[[ Records provided, beginning ]]

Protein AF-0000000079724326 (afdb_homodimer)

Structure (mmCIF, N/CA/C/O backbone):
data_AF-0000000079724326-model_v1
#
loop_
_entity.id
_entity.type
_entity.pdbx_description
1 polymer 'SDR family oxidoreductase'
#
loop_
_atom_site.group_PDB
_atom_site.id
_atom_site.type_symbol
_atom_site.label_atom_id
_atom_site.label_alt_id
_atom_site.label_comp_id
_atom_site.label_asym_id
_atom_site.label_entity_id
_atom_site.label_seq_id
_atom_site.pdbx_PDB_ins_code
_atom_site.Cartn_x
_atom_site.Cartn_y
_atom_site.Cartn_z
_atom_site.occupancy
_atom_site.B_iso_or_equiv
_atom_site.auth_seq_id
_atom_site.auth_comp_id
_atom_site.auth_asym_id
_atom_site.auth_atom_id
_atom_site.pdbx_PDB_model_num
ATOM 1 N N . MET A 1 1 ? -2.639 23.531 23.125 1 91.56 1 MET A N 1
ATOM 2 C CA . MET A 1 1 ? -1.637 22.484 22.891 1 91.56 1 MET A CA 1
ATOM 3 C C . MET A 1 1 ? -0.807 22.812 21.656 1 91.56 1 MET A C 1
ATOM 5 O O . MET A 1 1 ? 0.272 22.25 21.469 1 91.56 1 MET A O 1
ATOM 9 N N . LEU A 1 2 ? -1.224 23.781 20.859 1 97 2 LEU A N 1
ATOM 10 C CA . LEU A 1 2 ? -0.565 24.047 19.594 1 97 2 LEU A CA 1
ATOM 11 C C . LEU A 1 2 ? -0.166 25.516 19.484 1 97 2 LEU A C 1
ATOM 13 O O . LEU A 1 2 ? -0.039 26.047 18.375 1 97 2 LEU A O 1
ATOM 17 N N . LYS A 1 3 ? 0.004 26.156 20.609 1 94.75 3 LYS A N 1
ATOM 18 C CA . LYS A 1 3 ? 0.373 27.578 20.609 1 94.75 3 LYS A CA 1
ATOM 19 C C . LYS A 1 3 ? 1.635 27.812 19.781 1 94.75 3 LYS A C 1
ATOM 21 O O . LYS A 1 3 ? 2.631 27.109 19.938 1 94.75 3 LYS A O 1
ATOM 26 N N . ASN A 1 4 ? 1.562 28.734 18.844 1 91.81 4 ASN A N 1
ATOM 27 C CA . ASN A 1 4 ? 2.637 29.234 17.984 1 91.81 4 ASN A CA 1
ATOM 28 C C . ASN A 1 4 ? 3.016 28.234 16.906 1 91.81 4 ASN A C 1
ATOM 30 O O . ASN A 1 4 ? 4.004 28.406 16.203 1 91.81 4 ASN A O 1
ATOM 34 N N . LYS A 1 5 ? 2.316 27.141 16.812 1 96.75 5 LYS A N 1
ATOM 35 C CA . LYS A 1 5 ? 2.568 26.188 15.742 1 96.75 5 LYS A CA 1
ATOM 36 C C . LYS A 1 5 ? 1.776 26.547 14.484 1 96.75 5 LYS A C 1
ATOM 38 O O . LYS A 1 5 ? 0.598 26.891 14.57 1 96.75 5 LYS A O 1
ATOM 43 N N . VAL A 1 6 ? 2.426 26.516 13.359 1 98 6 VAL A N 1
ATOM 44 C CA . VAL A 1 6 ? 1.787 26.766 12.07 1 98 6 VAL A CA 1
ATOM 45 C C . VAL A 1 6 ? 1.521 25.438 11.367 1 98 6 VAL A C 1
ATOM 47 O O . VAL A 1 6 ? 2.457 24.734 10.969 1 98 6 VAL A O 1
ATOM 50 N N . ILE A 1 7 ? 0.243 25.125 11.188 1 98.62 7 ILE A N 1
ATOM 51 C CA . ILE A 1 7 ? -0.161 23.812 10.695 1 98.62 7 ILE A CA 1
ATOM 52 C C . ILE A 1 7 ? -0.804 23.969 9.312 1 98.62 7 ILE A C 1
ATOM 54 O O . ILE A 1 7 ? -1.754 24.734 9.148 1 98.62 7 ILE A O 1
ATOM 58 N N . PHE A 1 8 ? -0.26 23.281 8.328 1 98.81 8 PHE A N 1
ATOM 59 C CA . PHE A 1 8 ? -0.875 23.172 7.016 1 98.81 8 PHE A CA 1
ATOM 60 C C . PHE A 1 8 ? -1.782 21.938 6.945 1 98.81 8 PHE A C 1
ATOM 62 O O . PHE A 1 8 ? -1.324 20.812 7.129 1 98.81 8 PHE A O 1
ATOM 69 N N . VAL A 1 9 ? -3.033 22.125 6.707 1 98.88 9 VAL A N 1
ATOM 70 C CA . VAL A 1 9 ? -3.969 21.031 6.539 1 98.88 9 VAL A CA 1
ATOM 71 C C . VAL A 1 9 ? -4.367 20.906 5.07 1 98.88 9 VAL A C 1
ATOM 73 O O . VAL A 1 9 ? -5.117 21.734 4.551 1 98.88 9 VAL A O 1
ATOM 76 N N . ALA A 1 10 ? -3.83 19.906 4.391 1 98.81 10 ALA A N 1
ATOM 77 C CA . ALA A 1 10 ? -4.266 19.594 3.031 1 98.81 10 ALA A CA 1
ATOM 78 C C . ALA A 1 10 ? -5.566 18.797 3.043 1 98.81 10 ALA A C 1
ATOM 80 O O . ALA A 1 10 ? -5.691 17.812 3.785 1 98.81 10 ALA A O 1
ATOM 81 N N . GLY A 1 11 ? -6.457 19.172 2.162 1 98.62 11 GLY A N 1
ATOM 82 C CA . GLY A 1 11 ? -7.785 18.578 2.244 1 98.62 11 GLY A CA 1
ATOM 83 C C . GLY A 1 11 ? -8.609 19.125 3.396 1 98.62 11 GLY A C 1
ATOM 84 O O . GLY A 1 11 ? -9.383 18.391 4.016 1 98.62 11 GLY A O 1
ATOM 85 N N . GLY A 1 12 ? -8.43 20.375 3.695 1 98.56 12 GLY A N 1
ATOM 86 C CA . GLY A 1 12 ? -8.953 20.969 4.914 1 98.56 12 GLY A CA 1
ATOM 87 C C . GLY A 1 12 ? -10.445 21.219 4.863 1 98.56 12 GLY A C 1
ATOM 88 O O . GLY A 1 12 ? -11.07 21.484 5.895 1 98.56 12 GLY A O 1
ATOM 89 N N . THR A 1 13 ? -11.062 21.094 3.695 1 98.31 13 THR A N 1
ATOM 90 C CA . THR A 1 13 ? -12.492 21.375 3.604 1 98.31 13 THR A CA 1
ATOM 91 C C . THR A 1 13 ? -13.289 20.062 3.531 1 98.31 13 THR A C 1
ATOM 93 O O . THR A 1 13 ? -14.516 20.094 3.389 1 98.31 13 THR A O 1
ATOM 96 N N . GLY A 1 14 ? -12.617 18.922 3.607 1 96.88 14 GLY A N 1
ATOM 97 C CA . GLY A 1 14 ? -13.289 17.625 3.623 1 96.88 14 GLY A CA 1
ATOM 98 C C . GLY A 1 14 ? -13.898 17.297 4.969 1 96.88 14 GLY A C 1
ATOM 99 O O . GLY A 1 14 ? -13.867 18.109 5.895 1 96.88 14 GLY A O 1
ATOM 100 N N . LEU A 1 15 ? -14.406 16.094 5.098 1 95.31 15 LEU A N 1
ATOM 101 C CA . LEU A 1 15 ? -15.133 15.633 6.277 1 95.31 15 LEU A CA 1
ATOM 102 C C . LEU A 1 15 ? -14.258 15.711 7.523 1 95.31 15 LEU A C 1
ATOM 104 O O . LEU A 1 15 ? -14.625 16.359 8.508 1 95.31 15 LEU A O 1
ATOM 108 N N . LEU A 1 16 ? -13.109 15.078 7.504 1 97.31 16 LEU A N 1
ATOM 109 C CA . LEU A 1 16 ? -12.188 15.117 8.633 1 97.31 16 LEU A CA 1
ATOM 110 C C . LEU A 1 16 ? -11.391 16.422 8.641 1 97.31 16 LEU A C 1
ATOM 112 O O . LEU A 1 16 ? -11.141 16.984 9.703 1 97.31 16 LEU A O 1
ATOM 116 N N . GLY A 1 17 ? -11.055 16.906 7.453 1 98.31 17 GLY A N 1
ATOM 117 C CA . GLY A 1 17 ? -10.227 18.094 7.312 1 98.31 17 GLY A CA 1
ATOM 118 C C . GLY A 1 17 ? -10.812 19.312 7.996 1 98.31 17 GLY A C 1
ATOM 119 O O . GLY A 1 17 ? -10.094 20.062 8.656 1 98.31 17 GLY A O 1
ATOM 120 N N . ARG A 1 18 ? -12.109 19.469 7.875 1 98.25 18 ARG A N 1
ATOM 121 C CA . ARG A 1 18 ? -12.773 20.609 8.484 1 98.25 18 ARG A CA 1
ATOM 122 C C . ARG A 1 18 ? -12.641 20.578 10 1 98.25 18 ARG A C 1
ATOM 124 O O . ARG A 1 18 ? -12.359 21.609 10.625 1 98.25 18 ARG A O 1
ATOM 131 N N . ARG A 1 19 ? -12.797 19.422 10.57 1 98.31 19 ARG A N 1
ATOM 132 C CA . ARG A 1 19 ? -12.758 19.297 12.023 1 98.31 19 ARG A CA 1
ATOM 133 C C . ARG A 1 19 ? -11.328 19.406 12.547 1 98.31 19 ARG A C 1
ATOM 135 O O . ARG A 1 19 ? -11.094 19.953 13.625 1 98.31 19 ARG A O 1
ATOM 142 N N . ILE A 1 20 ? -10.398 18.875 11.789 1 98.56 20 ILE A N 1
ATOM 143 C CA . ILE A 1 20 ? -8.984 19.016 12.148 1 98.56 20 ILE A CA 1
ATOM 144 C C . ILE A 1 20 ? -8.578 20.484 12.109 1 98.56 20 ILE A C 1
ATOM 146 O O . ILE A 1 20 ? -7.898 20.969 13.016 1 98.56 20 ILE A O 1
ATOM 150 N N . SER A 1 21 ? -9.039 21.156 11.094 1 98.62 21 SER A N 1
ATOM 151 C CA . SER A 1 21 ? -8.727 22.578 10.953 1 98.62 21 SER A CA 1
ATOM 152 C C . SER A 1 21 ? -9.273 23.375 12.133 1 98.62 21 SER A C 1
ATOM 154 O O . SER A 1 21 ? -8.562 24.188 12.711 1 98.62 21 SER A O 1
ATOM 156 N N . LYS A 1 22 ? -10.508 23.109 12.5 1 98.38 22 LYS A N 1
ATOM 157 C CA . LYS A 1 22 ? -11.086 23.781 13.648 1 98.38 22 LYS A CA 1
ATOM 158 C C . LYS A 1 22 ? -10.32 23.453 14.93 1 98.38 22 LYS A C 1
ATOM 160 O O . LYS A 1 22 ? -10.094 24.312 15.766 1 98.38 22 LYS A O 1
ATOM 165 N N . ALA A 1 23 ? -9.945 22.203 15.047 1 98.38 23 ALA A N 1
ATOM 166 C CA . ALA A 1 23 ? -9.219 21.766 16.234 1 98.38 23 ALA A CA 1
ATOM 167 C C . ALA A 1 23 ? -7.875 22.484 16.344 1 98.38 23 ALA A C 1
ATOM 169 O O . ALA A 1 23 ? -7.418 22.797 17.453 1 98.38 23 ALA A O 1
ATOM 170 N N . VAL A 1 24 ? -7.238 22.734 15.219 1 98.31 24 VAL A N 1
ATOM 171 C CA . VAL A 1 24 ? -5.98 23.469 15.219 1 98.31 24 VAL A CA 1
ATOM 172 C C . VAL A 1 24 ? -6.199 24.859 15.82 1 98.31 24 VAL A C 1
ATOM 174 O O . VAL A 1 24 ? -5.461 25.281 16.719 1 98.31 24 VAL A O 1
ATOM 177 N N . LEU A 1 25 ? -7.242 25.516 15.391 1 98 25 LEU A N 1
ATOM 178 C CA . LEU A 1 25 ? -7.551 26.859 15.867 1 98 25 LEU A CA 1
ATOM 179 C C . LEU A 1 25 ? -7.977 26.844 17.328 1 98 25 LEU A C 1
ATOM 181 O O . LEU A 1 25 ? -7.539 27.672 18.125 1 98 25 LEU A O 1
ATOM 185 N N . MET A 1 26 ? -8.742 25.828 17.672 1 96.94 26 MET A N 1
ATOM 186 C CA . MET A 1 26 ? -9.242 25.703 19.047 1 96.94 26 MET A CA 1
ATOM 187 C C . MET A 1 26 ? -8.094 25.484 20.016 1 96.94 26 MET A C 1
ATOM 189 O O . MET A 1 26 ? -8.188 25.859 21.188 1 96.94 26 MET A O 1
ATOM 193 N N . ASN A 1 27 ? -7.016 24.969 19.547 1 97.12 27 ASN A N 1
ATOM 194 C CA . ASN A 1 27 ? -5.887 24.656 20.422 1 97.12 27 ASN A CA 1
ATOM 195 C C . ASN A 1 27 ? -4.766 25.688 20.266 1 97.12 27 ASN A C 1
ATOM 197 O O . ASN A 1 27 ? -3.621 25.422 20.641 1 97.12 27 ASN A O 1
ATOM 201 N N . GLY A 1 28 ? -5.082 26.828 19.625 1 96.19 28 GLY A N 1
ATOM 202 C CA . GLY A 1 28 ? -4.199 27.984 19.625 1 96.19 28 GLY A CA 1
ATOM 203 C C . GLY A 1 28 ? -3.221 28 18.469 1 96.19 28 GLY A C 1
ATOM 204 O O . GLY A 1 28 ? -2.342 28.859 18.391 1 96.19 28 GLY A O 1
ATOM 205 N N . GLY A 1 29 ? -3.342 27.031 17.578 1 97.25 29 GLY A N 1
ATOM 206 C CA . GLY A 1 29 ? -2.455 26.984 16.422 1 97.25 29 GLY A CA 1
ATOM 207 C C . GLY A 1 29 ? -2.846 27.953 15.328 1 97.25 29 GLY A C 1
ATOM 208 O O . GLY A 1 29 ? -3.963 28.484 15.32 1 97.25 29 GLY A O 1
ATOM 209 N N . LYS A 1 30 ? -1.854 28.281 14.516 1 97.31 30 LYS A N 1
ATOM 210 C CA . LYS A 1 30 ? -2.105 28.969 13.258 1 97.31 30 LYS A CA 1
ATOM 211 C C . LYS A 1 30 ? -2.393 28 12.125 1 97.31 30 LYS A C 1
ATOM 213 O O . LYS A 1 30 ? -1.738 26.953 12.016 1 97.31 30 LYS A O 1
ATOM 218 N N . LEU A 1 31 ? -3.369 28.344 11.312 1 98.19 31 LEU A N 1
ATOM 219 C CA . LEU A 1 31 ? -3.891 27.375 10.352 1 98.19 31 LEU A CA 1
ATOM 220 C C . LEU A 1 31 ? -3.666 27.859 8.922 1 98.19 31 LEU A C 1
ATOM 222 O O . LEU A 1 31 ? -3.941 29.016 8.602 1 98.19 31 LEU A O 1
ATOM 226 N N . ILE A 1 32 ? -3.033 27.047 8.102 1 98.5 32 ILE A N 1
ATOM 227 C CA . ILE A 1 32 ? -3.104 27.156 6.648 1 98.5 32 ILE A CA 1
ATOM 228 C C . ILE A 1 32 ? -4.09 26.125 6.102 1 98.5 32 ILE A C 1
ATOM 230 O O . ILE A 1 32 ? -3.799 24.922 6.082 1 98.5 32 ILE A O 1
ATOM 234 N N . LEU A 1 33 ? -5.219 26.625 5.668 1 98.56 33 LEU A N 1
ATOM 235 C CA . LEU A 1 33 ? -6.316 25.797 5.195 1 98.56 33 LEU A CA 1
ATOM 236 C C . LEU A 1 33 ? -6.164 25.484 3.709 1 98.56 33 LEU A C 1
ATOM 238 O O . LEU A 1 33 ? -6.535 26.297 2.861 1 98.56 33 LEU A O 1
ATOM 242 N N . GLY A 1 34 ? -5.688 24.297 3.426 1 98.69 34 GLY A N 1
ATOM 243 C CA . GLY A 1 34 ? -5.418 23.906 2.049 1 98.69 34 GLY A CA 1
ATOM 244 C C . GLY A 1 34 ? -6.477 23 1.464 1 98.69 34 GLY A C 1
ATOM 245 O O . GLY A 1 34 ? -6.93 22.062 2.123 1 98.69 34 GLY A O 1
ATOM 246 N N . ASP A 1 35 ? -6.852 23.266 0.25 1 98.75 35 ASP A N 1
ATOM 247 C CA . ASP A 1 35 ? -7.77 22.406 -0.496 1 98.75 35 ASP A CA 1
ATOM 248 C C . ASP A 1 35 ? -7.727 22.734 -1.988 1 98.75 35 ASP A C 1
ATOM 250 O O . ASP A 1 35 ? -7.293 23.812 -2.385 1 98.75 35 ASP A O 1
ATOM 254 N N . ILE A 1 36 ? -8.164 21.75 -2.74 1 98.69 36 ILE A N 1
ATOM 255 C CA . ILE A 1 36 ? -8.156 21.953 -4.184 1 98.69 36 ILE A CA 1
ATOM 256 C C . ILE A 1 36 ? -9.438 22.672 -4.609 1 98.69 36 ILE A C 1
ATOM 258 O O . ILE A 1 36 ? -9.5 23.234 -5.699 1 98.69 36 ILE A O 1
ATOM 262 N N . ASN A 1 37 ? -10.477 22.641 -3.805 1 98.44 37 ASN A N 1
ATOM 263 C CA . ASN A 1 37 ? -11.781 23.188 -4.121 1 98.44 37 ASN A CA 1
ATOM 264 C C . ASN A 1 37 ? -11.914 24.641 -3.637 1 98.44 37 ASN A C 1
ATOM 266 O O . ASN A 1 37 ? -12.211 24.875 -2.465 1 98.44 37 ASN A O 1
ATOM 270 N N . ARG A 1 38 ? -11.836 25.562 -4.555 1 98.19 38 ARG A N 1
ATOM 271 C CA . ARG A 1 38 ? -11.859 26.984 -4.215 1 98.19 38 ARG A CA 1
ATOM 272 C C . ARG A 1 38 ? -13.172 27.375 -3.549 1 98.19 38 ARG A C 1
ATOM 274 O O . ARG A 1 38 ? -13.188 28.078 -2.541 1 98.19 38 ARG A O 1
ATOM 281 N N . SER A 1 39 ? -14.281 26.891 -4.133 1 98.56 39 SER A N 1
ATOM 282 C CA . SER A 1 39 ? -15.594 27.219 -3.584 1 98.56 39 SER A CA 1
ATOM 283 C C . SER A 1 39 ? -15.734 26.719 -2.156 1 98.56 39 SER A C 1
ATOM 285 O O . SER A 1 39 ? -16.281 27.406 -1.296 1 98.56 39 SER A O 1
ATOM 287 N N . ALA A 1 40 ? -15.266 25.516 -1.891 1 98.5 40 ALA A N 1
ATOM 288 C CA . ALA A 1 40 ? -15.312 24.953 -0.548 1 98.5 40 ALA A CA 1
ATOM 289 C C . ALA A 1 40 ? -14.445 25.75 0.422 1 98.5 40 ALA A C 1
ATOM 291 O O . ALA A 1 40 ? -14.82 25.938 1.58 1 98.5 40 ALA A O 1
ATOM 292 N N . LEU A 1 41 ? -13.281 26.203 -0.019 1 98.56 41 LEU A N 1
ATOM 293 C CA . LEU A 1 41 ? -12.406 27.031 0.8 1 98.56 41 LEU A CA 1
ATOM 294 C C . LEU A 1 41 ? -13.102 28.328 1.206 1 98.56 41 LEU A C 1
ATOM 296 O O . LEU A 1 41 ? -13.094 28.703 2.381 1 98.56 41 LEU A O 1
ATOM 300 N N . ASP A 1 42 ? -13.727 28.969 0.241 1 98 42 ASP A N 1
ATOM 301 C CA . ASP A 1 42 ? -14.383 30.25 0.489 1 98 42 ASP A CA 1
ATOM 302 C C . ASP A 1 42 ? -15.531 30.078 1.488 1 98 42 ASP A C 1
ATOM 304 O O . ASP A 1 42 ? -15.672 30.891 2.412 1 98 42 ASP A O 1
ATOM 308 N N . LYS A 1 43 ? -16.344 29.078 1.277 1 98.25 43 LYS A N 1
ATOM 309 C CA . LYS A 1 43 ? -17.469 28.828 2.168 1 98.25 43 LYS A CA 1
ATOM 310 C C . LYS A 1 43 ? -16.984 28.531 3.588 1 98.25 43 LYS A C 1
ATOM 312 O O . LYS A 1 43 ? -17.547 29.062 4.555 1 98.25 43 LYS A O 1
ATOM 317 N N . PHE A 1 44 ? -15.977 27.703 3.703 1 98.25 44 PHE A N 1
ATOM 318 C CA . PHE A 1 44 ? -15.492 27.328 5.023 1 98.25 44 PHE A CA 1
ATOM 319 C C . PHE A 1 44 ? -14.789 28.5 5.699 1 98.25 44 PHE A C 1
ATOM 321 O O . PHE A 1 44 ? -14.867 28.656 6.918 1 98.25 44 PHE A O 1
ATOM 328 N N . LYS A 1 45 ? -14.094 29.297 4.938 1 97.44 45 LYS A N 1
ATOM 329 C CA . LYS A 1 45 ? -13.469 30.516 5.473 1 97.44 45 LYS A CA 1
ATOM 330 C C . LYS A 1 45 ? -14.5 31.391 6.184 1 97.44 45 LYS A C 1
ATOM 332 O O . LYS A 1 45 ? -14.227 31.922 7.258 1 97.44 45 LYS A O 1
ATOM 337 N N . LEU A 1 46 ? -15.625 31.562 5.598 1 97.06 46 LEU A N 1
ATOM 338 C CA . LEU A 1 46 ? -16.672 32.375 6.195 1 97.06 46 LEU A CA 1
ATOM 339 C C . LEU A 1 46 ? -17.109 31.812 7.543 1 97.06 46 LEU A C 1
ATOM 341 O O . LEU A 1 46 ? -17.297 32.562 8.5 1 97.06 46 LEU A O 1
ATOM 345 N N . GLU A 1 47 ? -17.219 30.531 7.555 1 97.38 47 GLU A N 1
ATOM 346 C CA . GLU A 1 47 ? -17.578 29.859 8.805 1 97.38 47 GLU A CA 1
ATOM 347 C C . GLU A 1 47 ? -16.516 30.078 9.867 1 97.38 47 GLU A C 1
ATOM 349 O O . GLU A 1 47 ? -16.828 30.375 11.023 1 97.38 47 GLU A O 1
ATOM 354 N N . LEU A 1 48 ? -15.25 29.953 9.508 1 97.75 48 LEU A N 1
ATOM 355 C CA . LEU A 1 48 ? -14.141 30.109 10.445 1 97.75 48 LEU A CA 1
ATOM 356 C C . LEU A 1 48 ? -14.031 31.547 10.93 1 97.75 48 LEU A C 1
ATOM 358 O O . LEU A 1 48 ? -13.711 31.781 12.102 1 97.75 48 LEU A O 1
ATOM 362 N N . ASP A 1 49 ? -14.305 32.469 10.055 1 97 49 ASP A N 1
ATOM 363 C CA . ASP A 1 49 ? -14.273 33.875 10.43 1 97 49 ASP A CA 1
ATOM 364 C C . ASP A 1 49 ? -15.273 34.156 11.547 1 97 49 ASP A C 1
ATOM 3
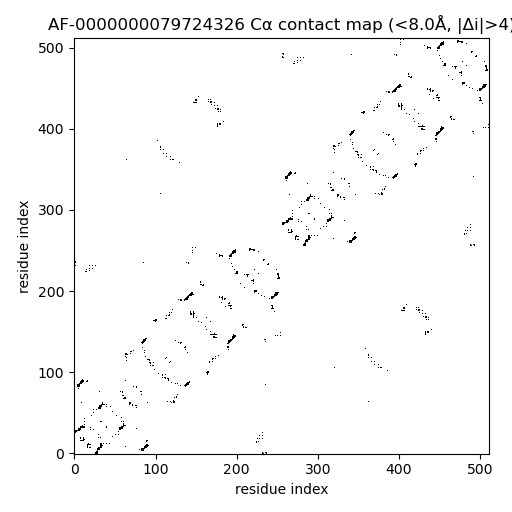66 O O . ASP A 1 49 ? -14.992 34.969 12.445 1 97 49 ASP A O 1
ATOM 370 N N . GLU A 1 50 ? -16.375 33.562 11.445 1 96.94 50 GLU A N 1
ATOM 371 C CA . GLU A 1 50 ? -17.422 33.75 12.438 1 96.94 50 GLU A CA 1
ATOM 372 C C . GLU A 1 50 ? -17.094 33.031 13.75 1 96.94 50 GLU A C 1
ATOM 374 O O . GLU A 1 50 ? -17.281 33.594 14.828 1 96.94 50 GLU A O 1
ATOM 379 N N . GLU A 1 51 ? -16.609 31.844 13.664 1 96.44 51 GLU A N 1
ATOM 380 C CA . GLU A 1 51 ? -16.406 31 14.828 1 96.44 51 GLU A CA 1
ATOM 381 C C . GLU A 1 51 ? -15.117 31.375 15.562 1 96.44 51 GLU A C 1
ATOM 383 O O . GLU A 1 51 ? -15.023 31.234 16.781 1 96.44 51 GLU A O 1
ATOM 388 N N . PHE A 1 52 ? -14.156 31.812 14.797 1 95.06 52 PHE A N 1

[[ Records provided, end ]]

The task: Everything above from the line containing "ATOM 112 O O" through the line containing "ATOM 156 N N" must be copied exactly. Nothing outside that range belongs in the answer.

Your solution:
ATOM 112 O O . LEU A 1 16 ? -11.141 16.984 9.703 1 97.31 16 LEU A O 1
ATOM 116 N N . GLY A 1 17 ? -11.055 16.906 7.453 1 98.31 17 GLY A N 1
ATOM 117 C CA . GLY A 1 17 ? -10.227 18.094 7.312 1 98.31 17 GLY A CA 1
ATOM 118 C C . GLY A 1 17 ? -10.812 19.312 7.996 1 98.31 17 GLY A C 1
ATOM 119 O O . GLY A 1 17 ? -10.094 20.062 8.656 1 98.31 17 GLY A O 1
ATOM 120 N N . ARG A 1 18 ? -12.109 19.469 7.875 1 98.25 18 ARG A N 1
ATOM 121 C CA . ARG A 1 18 ? -12.773 20.609 8.484 1 98.25 18 ARG A CA 1
ATOM 122 C C . ARG A 1 18 ? -12.641 20.578 10 1 98.25 18 ARG A C 1
ATOM 124 O O . ARG A 1 18 ? -12.359 21.609 10.625 1 98.25 18 ARG A O 1
ATOM 131 N N . ARG A 1 19 ? -12.797 19.422 10.57 1 98.31 19 ARG A N 1
ATOM 132 C CA . ARG A 1 19 ? -12.758 19.297 12.023 1 98.31 19 ARG A CA 1
ATOM 133 C C . ARG A 1 19 ? -11.328 19.406 12.547 1 98.31 19 ARG A C 1
ATOM 135 O O . ARG A 1 19 ? -11.094 19.953 13.625 1 98.31 19 ARG A O 1
ATOM 142 N N . ILE A 1 20 ? -10.398 18.875 11.789 1 98.56 20 ILE A N 1
ATOM 143 C CA . ILE A 1 20 ? -8.984 19.016 12.148 1 98.56 20 ILE A CA 1
ATOM 144 C C . ILE A 1 20 ? -8.578 20.484 12.109 1 98.56 20 ILE A C 1
ATOM 146 O O . ILE A 1 20 ? -7.898 20.969 13.016 1 98.56 20 ILE A O 1
ATOM 150 N N . SER A 1 21 ? -9.039 21.156 11.094 1 98.62 21 SER A N 1
ATOM 151 C CA . SER A 1 21 ? -8.727 22.578 10.953 1 98.62 21 SER A CA 1
ATOM 152 C C . SER A 1 21 ? -9.273 23.375 12.133 1 98.62 21 SER A C 1
ATOM 154 O O . SER A 1 21 ? -8.562 24.188 12.711 1 98.62 21 SER A O 1
ATOM 156 N N . LYS A 1 22 ? -10.508 23.109 12.5 1 98.38 22 LYS A N 1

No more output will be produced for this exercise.